En 2023, nous avons augmenté la part de vin rosé. La couleur est désormais moins porteuse que le blanc, mais toujours plus que le rouge.

Ensuite, nous diversifions nos profils de vins rouges. Cette année, nous lançons un rouge à boire frais. En 2025, nous proposerons de l’entre-deux-mers rouge. Pour le lancement de cette AOC, tout juste reconnue, notre déclaration de récolte est limitée. Mais je suis sûr qu’il y aura une clientèle pour cette appellation.

Certains, critiques, diront que c’est une appellation de plus à Bordeaux, rouge qui plus est. Mais, au contraire, il faut de tout dans un vignoble, même des vins rouges de garde ! Avec son cahier des charges exigeant, l’entre-deux-mers rouge est un levier pour sortir de la crise vers le haut.

>>> L’IGP Atlantique est-elle un levier de sortie de crise pour la cave de Rauzan ?

P. H. : Pour l’instant non. Rauzan est attachée à ses appellations. À moins que la rémunération soit identique ou supérieure à celles des AOC, nous ne déclassons pas de vins en IGP ou en VSIG. C’est très rare.

>>> Et le vin sans alcool ? À Bordeaux, des coopératives ont pris cette orientation à bras-le-corps…

P. H. : La cave de Rauzan est déjà sur ce marché. Un partenaire allemand nous achète du vin bio blanc en AOC bordeaux. Il se charge de la désalcoolisation et de la commercialisation outre-Rhin. Ce vin sans alcool qualitatif, avec seulement 2 grammes de sucres résiduels, y est proposé à 12,35 euros.

C’est une niche dans la niche, mais nous l’avons proposé durant les fêtes de fin d’année dans nos caveaux de vente et nous avons eu de bons retours. On envisage donc de déployer cette offre.

>>> La cave de Rauzan participe-t-elle financièrement à la restructuration du vignoble de ses adhérents, notamment pour inciter à la plantation de cépages blancs ?

P. H. : La cave aide en effet à la plantation de certains cépages. Cela dit, pour nous, la clé de discrimination n’est pas la couleur, mais la précocité.

Nous avons financé l’achat des plants de variétés tardives comme le colombard, le petit verdot et le cabernet sauvignon.

>>> Le petit verdot représente à ce jour 1,5 % de l’encépagement de la coopérative. Le dispositif de la cave est-il assez incitatif ?

P. H. : Sur ce cépage rouge, inscrit comme l’un des cépages principaux de nos appellations, nous partions de zéro quand nous avons mis en place l’aide à la plantation en 2018. On peut donc se féliciter, d’autant que le renouvellement du vignoble est très ralenti ces dernières années.

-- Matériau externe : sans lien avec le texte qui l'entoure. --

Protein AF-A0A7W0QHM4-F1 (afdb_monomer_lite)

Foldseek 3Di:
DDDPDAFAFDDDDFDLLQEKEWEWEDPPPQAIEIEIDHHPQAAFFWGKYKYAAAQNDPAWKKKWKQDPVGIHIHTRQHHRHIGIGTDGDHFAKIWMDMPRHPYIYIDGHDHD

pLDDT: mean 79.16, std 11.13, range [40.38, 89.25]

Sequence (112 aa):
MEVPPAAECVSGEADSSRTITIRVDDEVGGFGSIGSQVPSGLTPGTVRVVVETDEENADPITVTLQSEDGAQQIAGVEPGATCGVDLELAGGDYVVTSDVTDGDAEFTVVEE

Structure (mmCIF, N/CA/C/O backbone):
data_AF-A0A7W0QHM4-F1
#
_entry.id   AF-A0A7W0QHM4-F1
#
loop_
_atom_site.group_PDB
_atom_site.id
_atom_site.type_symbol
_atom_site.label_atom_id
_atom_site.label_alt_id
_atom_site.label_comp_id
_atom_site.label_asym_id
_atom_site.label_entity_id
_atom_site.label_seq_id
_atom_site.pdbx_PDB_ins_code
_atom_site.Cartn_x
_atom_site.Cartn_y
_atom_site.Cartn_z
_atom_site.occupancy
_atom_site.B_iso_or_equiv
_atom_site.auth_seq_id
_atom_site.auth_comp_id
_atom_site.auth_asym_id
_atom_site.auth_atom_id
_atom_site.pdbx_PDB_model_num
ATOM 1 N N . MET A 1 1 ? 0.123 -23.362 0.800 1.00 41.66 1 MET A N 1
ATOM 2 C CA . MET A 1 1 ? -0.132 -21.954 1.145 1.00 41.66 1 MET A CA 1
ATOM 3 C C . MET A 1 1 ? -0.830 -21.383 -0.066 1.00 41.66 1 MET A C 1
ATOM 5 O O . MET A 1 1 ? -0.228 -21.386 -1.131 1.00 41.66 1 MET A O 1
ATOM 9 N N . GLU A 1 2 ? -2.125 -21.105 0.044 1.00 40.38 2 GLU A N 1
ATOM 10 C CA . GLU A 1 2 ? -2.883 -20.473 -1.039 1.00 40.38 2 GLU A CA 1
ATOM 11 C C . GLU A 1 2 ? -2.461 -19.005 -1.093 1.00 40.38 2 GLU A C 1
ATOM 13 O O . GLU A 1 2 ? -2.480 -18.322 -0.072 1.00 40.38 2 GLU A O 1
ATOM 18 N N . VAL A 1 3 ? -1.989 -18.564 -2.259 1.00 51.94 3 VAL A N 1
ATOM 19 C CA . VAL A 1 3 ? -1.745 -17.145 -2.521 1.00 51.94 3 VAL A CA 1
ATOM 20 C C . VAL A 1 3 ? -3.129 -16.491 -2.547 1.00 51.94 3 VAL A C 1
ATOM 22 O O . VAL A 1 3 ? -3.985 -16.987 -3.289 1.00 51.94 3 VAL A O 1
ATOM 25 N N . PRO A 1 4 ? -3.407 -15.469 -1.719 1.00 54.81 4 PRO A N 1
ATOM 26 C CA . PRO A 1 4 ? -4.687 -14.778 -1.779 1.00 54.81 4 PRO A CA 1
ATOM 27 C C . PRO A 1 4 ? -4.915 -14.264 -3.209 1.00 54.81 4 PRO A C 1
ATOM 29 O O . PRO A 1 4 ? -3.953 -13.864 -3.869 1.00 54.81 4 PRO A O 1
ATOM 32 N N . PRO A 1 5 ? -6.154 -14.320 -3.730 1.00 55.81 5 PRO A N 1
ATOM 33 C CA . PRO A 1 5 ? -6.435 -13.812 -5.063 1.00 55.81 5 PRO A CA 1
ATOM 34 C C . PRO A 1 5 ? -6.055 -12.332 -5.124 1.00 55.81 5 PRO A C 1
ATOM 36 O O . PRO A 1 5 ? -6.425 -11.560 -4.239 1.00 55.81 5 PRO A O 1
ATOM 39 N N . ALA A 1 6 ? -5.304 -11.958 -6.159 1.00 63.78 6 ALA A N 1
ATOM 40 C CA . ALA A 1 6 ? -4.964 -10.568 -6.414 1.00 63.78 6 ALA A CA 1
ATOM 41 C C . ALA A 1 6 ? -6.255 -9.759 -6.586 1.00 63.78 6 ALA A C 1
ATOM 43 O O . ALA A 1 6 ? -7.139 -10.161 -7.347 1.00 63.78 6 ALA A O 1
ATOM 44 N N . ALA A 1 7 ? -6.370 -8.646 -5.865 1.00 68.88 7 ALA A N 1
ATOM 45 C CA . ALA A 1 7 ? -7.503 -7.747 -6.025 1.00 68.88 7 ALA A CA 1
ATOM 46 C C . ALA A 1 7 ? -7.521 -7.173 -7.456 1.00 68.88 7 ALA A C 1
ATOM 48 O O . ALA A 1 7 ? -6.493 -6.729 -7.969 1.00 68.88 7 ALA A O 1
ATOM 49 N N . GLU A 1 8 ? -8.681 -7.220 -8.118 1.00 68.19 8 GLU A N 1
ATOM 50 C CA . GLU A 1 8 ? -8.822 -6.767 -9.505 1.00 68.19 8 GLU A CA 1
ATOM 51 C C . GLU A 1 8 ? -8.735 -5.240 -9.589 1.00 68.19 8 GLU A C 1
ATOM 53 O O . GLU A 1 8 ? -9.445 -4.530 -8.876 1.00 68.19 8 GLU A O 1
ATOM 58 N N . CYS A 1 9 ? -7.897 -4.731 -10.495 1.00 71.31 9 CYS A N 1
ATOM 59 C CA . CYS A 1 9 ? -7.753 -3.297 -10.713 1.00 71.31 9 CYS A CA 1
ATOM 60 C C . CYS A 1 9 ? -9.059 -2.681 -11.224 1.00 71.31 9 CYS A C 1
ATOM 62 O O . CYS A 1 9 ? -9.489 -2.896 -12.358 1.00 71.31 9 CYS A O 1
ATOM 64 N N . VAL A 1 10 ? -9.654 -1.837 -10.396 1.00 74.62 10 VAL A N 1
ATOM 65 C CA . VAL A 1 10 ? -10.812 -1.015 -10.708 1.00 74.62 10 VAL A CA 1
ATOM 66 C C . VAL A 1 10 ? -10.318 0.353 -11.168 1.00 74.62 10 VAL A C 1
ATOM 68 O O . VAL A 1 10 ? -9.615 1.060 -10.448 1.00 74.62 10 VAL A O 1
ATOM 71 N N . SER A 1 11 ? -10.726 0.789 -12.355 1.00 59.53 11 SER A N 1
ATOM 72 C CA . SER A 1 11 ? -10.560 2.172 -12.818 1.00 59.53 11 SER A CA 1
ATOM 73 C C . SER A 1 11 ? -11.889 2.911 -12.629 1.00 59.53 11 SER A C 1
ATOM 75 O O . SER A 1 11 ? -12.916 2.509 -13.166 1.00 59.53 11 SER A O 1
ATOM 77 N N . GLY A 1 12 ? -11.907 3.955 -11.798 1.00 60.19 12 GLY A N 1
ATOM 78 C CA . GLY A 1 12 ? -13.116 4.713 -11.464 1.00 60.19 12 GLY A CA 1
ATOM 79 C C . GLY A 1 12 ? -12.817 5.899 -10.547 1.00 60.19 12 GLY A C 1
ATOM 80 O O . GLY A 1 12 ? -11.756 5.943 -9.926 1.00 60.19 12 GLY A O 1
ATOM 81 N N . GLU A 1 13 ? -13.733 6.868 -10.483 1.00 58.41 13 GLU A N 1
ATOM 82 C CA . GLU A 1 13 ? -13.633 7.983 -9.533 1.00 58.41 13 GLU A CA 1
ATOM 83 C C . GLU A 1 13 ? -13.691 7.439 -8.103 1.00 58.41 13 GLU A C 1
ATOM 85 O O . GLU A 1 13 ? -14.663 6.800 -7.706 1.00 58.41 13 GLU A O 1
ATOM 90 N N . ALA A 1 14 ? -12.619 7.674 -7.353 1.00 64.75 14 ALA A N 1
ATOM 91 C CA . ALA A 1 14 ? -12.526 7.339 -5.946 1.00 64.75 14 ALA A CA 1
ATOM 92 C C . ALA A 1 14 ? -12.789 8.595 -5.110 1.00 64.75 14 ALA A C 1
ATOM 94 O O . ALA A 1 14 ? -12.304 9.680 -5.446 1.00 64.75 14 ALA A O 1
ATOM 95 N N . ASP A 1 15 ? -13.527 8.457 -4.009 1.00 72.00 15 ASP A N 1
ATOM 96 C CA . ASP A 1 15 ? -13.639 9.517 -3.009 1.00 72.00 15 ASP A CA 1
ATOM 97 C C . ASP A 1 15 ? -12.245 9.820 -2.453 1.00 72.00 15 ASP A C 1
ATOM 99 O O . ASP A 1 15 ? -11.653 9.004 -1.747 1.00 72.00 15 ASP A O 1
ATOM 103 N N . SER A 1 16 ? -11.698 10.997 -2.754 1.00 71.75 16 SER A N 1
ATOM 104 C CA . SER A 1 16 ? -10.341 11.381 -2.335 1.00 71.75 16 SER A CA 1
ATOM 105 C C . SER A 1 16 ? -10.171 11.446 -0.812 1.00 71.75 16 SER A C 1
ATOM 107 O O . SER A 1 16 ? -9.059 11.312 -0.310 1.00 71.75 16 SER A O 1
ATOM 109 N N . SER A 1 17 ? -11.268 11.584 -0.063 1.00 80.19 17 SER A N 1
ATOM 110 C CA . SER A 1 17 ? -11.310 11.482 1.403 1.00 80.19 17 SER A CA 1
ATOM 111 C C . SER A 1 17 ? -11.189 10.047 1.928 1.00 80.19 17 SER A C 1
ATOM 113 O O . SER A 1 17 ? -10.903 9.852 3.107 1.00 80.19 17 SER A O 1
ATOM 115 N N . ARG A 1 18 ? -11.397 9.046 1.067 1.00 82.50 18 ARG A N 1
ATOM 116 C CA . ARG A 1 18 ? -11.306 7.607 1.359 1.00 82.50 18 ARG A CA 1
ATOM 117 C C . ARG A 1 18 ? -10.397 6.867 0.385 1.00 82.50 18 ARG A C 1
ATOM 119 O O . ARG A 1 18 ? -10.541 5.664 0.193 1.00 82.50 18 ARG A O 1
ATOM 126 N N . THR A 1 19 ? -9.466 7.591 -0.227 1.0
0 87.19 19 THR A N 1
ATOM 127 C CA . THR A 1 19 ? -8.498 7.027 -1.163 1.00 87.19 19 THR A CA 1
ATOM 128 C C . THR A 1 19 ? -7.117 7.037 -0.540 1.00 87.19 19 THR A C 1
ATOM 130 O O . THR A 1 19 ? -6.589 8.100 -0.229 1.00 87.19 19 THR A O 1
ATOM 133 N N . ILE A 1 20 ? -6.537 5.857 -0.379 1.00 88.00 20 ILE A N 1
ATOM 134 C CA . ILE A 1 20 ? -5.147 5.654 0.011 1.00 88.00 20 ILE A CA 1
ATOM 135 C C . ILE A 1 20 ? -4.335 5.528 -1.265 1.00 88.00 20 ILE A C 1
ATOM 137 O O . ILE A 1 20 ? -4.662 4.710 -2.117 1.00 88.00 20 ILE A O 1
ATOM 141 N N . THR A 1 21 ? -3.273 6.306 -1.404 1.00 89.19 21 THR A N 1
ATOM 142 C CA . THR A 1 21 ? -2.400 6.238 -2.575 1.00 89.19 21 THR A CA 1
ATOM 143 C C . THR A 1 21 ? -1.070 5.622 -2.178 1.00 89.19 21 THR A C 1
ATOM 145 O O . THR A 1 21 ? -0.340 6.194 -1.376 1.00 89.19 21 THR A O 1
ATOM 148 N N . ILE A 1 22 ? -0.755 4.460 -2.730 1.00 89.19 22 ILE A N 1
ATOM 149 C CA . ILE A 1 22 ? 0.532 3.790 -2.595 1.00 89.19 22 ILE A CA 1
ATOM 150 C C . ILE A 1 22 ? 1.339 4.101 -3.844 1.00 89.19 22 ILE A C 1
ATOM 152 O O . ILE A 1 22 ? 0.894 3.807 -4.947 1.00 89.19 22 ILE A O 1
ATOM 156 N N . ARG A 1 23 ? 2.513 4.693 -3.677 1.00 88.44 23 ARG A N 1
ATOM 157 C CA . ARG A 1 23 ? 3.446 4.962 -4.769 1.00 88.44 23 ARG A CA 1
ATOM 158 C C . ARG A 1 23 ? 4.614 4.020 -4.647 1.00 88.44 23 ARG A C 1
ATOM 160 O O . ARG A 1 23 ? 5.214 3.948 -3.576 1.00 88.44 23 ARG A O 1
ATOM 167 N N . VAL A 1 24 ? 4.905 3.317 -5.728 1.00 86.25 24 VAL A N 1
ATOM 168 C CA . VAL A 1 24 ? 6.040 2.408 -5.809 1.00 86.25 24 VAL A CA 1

>>> Rauzan est reconnue comme l’une des caves coopératives françaises pionnière dans la RSE. Vos engagements en matière de développement durable sont-ils un atout commercial ?

P. H. : La cave de Rauzan surnage par rapport à d’autres coopératives, dans les contextes commerciaux bordelais et national que l’on connaît. Et je suis convaincu que notre stratégie de responsabilité sociétale y est pour beaucoup.

Nos valeurs, nos engagements, nos actions et certifications nous différencient. On sort du lot.